Gabriel Rufian of the Catalan ERC party said that Mazon should be jailed.

Families of victims protested outside the Congress building as they followed Mazon’s testimony.

Some of the deputies accused him of inaction, while he countered that authorities were not conscious of the catastrophe’s scale.

“No one was aware of the magnitude, no one knew that people were drowning,” Mazon said.

He did not provide any new details on that day’s timeline, including a lunch with journalist Maribel Vilaplana at a restaurant that lasted for several hours.

Neither did he elaborate on a 45-minute period when his bodyguards were absent and which records show the emergency services minister, Salome Pradas, was trying to reach him.

Mazon said he could not hear his mobile phone because it was in his backpack.

He told Congress that he could not provide an exact timeline of his whereabouts, stating: “I cannot be precise about the exact timings.”

He also said ‘nothing would’ve changed’ if he had left the lunch and arrived earlier at an emergency committee meeting.
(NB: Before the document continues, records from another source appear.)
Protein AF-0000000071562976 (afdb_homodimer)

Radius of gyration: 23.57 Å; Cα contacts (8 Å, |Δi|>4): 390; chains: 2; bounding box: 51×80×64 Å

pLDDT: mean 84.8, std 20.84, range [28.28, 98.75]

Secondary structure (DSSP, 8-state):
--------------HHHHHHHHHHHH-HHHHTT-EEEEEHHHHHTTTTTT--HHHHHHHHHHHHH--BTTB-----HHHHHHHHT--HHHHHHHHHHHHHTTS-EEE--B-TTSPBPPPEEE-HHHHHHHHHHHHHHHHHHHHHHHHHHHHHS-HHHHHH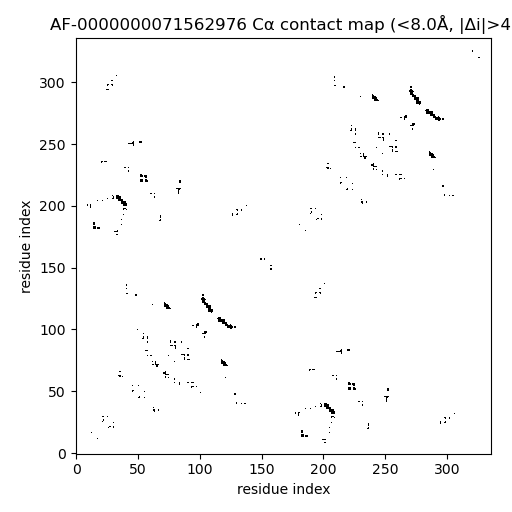HHH-----/--------------HHHHHHHHHHHH-HHHHTT-EEEEEHHHHHTTTTTT--HHHHHHHHHHHHH--BTTB-----HHHHHHHHT--HHHHHHHHHHHHHTTS-EEEEEE-TTSPEEEEEEE-HHHHHHHHHHHHHHHHHHHHHHHHHHHHHS-HHHHHHHHH-----

Sequence (336 aa):
MSDVQETAKVIPLRPAKAAKASEAKWGTAVMNMGFAIIPSLLLRAQQRLGLNPTQLAVLLQLCDYWWDEKRKPFPSKEALSQRLGLSTRQVQRHIADLEKADLVKRIERIGRHGGKLSNTYDLSGLVKRLQALEPEFRQVEEENRQRREEVGQPRHRRRIIGRIDPTPMSDVQETAKVIPLRPAKAAKASEAKWGTAVMNMGFAIIPSLLLRAQQRLGLNPTQLAVLLQLCDYWWDEKRKPFPSKEALSQRLGLSTRQVQRHIADLEKADLVKRIERIGRHGGKLSNTYDLSGLVKRLQALEPEFRQVEEENRQRREEVGQPRHRRRIIGRIDPTP

Structure (mmCIF, N/CA/C/O backbone):
data_AF-0000000071562976-model_v1
#
loop_
_entity.id
_entity.type
_entity.pdbx_description
1 polymer 'Helix-turn-helix domain-containing protein'
#
loop_
_atom_site.group_PDB
_atom_site.id
_atom_site.type_symbol
_atom_site.label_atom_id
_atom_site.label_alt_id
_atom_site.label_comp_id
_atom_site.label_asym_id
_atom_site.label_entity_id
_atom_site.label_seq_id
_atom_site.pdbx_PDB_ins_code
_atom_site.Cartn_x
_atom_site.Cartn_y
_atom_site.Cartn_z
_atom_site.occupancy
_atom_site.B_iso_or_equiv
_atom_site.auth_seq_id
_atom_site.auth_comp_id
_atom_site.auth_asym_id
_atom_site.auth_atom_id
_atom_site.pdbx_PDB_model_num
ATOM 1 N N . MET A 1 1 ? -13.117 -30.938 -19.797 1 28.28 1 MET A N 1
ATOM 2 C CA . MET A 1 1 ? -13.328 -29.5 -19.625 1 28.28 1 MET A CA 1
ATOM 3 C C . MET A 1 1 ? -12.023 -28.812 -19.219 1 28.28 1 MET A C 1
ATOM 5 O O . MET A 1 1 ? -11.398 -29.188 -18.234 1 28.28 1 MET A O 1
ATOM 9 N N . SER A 1 2 ? -11.227 -28.266 -20.219 1 28.61 2 SER A N 1
ATOM 10 C CA . SER A 1 2 ? -9.914 -27.625 -20.203 1 28.61 2 SER A CA 1
ATOM 11 C C . SER A 1 2 ? -9.914 -26.422 -19.266 1 28.61 2 SER A C 1
ATOM 13 O O . SER A 1 2 ? -10.797 -25.562 -19.359 1 28.61 2 SER A O 1
ATOM 15 N N . ASP A 1 3 ? -9.391 -26.547 -18.078 1 30.34 3 ASP A N 1
ATOM 16 C CA . ASP A 1 3 ? -9.211 -25.5 -17.078 1 30.34 3 ASP A CA 1
ATOM 17 C C . ASP A 1 3 ? -8.523 -24.281 -17.688 1 30.34 3 ASP A C 1
ATOM 19 O O . ASP A 1 3 ? -7.387 -24.375 -18.156 1 30.34 3 ASP A O 1
ATOM 23 N N . VAL A 1 4 ? -9.242 -23.359 -18.297 1 33.41 4 VAL A N 1
ATOM 24 C CA . VAL A 1 4 ? -8.836 -22.031 -18.766 1 33.41 4 VAL A CA 1
ATOM 25 C C . VAL A 1 4 ? -8.016 -21.344 -17.672 1 33.41 4 VAL A C 1
ATOM 27 O O . VAL A 1 4 ? -8.547 -20.922 -16.641 1 33.41 4 VAL A O 1
ATOM 30 N N . GLN A 1 5 ? -6.836 -21.781 -17.422 1 32.97 5 GLN A N 1
ATOM 31 C CA . GLN A 1 5 ? -5.898 -20.984 -16.641 1 32.97 5 GLN A CA 1
ATOM 32 C C . GLN A 1 5 ? -5.809 -19.562 -17.188 1 32.97 5 GLN A C 1
ATOM 34 O O . GLN A 1 5 ? -5.121 -19.312 -18.172 1 32.97 5 GLN A O 1
ATOM 39 N N . GLU A 1 6 ? -6.871 -18.844 -17.141 1 33.91 6 GLU A N 1
ATOM 40 C CA . GLU A 1 6 ? -6.82 -17.438 -17.531 1 33.91 6 GLU A CA 1
ATOM 41 C C . GLU A 1 6 ? -5.625 -16.734 -16.891 1 33.91 6 GLU A C 1
ATOM 43 O O . GLU A 1 6 ? -5.551 -16.625 -15.664 1 33.91 6 GLU A O 1
ATOM 48 N N . THR A 1 7 ? -4.5 -16.891 -17.438 1 35.5 7 THR A N 1
ATOM 49 C CA . THR A 1 7 ? -3.311 -16.109 -17.156 1 35.5 7 THR A CA 1
ATOM 50 C C . THR A 1 7 ? -3.678 -14.641 -16.922 1 35.5 7 THR A C 1
ATOM 52 O O . THR A 1 7 ? -4.406 -14.047 -17.719 1 35.5 7 THR A O 1
ATOM 55 N N . ALA A 1 8 ? -3.744 -14.266 -15.68 1 39.56 8 ALA A N 1
ATOM 56 C CA . ALA A 1 8 ? -3.938 -12.844 -15.43 1 39.56 8 ALA A CA 1
ATOM 57 C C . ALA A 1 8 ? -2.977 -12 -16.281 1 39.56 8 ALA A C 1
ATOM 59 O O . ALA A 1 8 ? -1.781 -11.938 -15.977 1 39.56 8 ALA A O 1
ATOM 60 N N . LYS A 1 9 ? -3.162 -11.82 -17.594 1 34.53 9 LYS A N 1
ATOM 61 C CA . LYS A 1 9 ? -2.393 -10.859 -18.375 1 34.53 9 LYS A CA 1
ATOM 62 C C . LYS A 1 9 ? -2.398 -9.484 -17.719 1 34.53 9 LYS A C 1
ATOM 64 O O . LYS A 1 9 ? -3.461 -8.898 -17.5 1 34.53 9 LYS A O 1
ATOM 69 N N . VAL A 1 10 ? -1.383 -9.117 -17.094 1 38.47 10 VAL A N 1
ATOM 70 C CA . VAL A 1 10 ? -1.21 -7.738 -16.656 1 38.47 10 VAL A CA 1
ATOM 71 C C . VAL A 1 10 ? -1.42 -6.781 -17.828 1 38.47 10 VAL A C 1
ATOM 73 O O . VAL A 1 10 ? -0.586 -6.707 -18.734 1 38.47 10 VAL A O 1
ATOM 76 N N . ILE A 1 11 ? -2.566 -6.637 -18.453 1 40.69 11 ILE A N 1
ATOM 77 C CA . ILE A 1 11 ? -2.811 -5.586 -19.438 1 40.69 11 ILE A CA 1
ATOM 78 C C . ILE A 1 11 ? -2.473 -4.227 -18.828 1 40.69 11 ILE A C 1
ATOM 80 O O . ILE A 1 11 ? -2.955 -3.883 -17.75 1 40.69 11 ILE A O 1
ATOM 84 N N . PRO A 1 12 ? -1.401 -3.615 -19.344 1 45.16 12 PRO A N 1
ATOM 85 C CA . PRO A 1 12 ? -1.228 -2.232 -18.891 1 45.16 12 PRO A CA 1
ATOM 86 C C . PRO A 1 12 ? -2.541 -1.454 -18.859 1 45.16 12 PRO A C 1
ATOM 88 O O . PRO A 1 12 ? -3.223 -1.34 -19.875 1 45.16 12 PRO A O 1
ATOM 91 N N . LEU A 1 13 ? -3.262 -1.615 -17.891 1 53.12 13 LEU A N 1
ATOM 92 C CA . LEU A 1 13 ? -4.543 -0.92 -17.812 1 53.12 13 LEU A CA 1
ATOM 93 C C . LEU A 1 13 ? -4.375 0.564 -18.125 1 53.12 13 LEU A C 1
ATOM 95 O O . LEU A 1 13 ? -3.475 1.216 -17.578 1 53.12 13 LEU A O 1
ATOM 99 N N . ARG A 1 14 ? -4.977 1.063 -19.156 1 59.69 14 ARG A N 1
ATOM 100 C CA . ARG A 1 14 ? -5.133 2.49 -19.422 1 59.69 14 ARG A CA 1
ATOM 101 C C . ARG A 1 14 ? -5.648 3.227 -18.203 1 59.69 14 ARG A C 1
ATOM 103 O O . ARG A 1 14 ? -6.543 2.734 -17.5 1 59.69 14 ARG A O 1
ATOM 110 N N . PRO A 1 15 ? -5.059 4.215 -17.828 1 63.81 15 PRO A N 1
ATOM 111 C CA . PRO A 1 15 ? -5.363 4.969 -16.609 1 63.81 15 PRO A CA 1
ATOM 112 C C . PRO A 1 15 ? -6.863 5.137 -16.375 1 63.81 15 PRO A C 1
ATOM 114 O O . PRO A 1 15 ? -7.34 4.98 -15.258 1 63.81 15 PRO A O 1
ATOM 117 N N . ALA A 1 16 ? -7.57 5.367 -17.453 1 67.81 16 ALA A N 1
ATOM 118 C CA . ALA A 1 16 ? -9.016 5.539 -17.312 1 67.81 16 ALA A CA 1
ATOM 119 C C . ALA A 1 16 ? -9.68 4.234 -16.891 1 67.81 16 ALA A C 1
ATOM 121 O O . ALA A 1 16 ? -10.578 4.238 -16.047 1 67.81 16 ALA A O 1
ATOM 122 N N . LYS A 1 17 ? -9.242 3.209 -17.406 1 77.75 17 LYS A N 1
ATOM 123 C CA . LYS A 1 17 ? -9.789 1.901 -17.062 1 77.75 17 LYS A CA 1
ATOM 124 C C . LYS A 1 17 ? -9.438 1.53 -15.625 1 77.75 17 LYS A C 1
ATOM 126 O O . LYS A 1 17 ? -10.273 0.983 -14.898 1 77.75 17 LYS A O 1
ATOM 131 N N . ALA A 1 18 ? -8.32 1.975 -15.273 1 82.88 18 ALA A N 1
ATOM 132 C CA . ALA A 1 18 ? -7.875 1.669 -13.914 1 82.88 18 ALA A CA 1
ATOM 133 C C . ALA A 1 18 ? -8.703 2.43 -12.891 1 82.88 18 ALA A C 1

PNV Basque delegate Idoia Sagastizabal echoed the criticism of others who have said his account of events has repeatedly changed: “There are many holes in your versions.”

Mazon defended missed calls from his emergency chief, Salome Pradas and insisted that issuing the official flood warning to residents – a message that reached phones only hours into the disaster, when many people had already drowned – was not his responsibility.

“I hope you pay for everything you’ve done with prison time,” said the ERC’s Gabriel Ruffin while holding up pictures of victims and demanding that Mazon publicly apologise.

He also accused him of behaving like a ‘psychopath’ at last month’s state memorial service.

Mazon has previously said there has been a lack of support from the central government, blaming political strategy.

When he resigned earlier in the month, he said he admitted having made mistakes and that he would ‘have to live with them for the rest of my life’.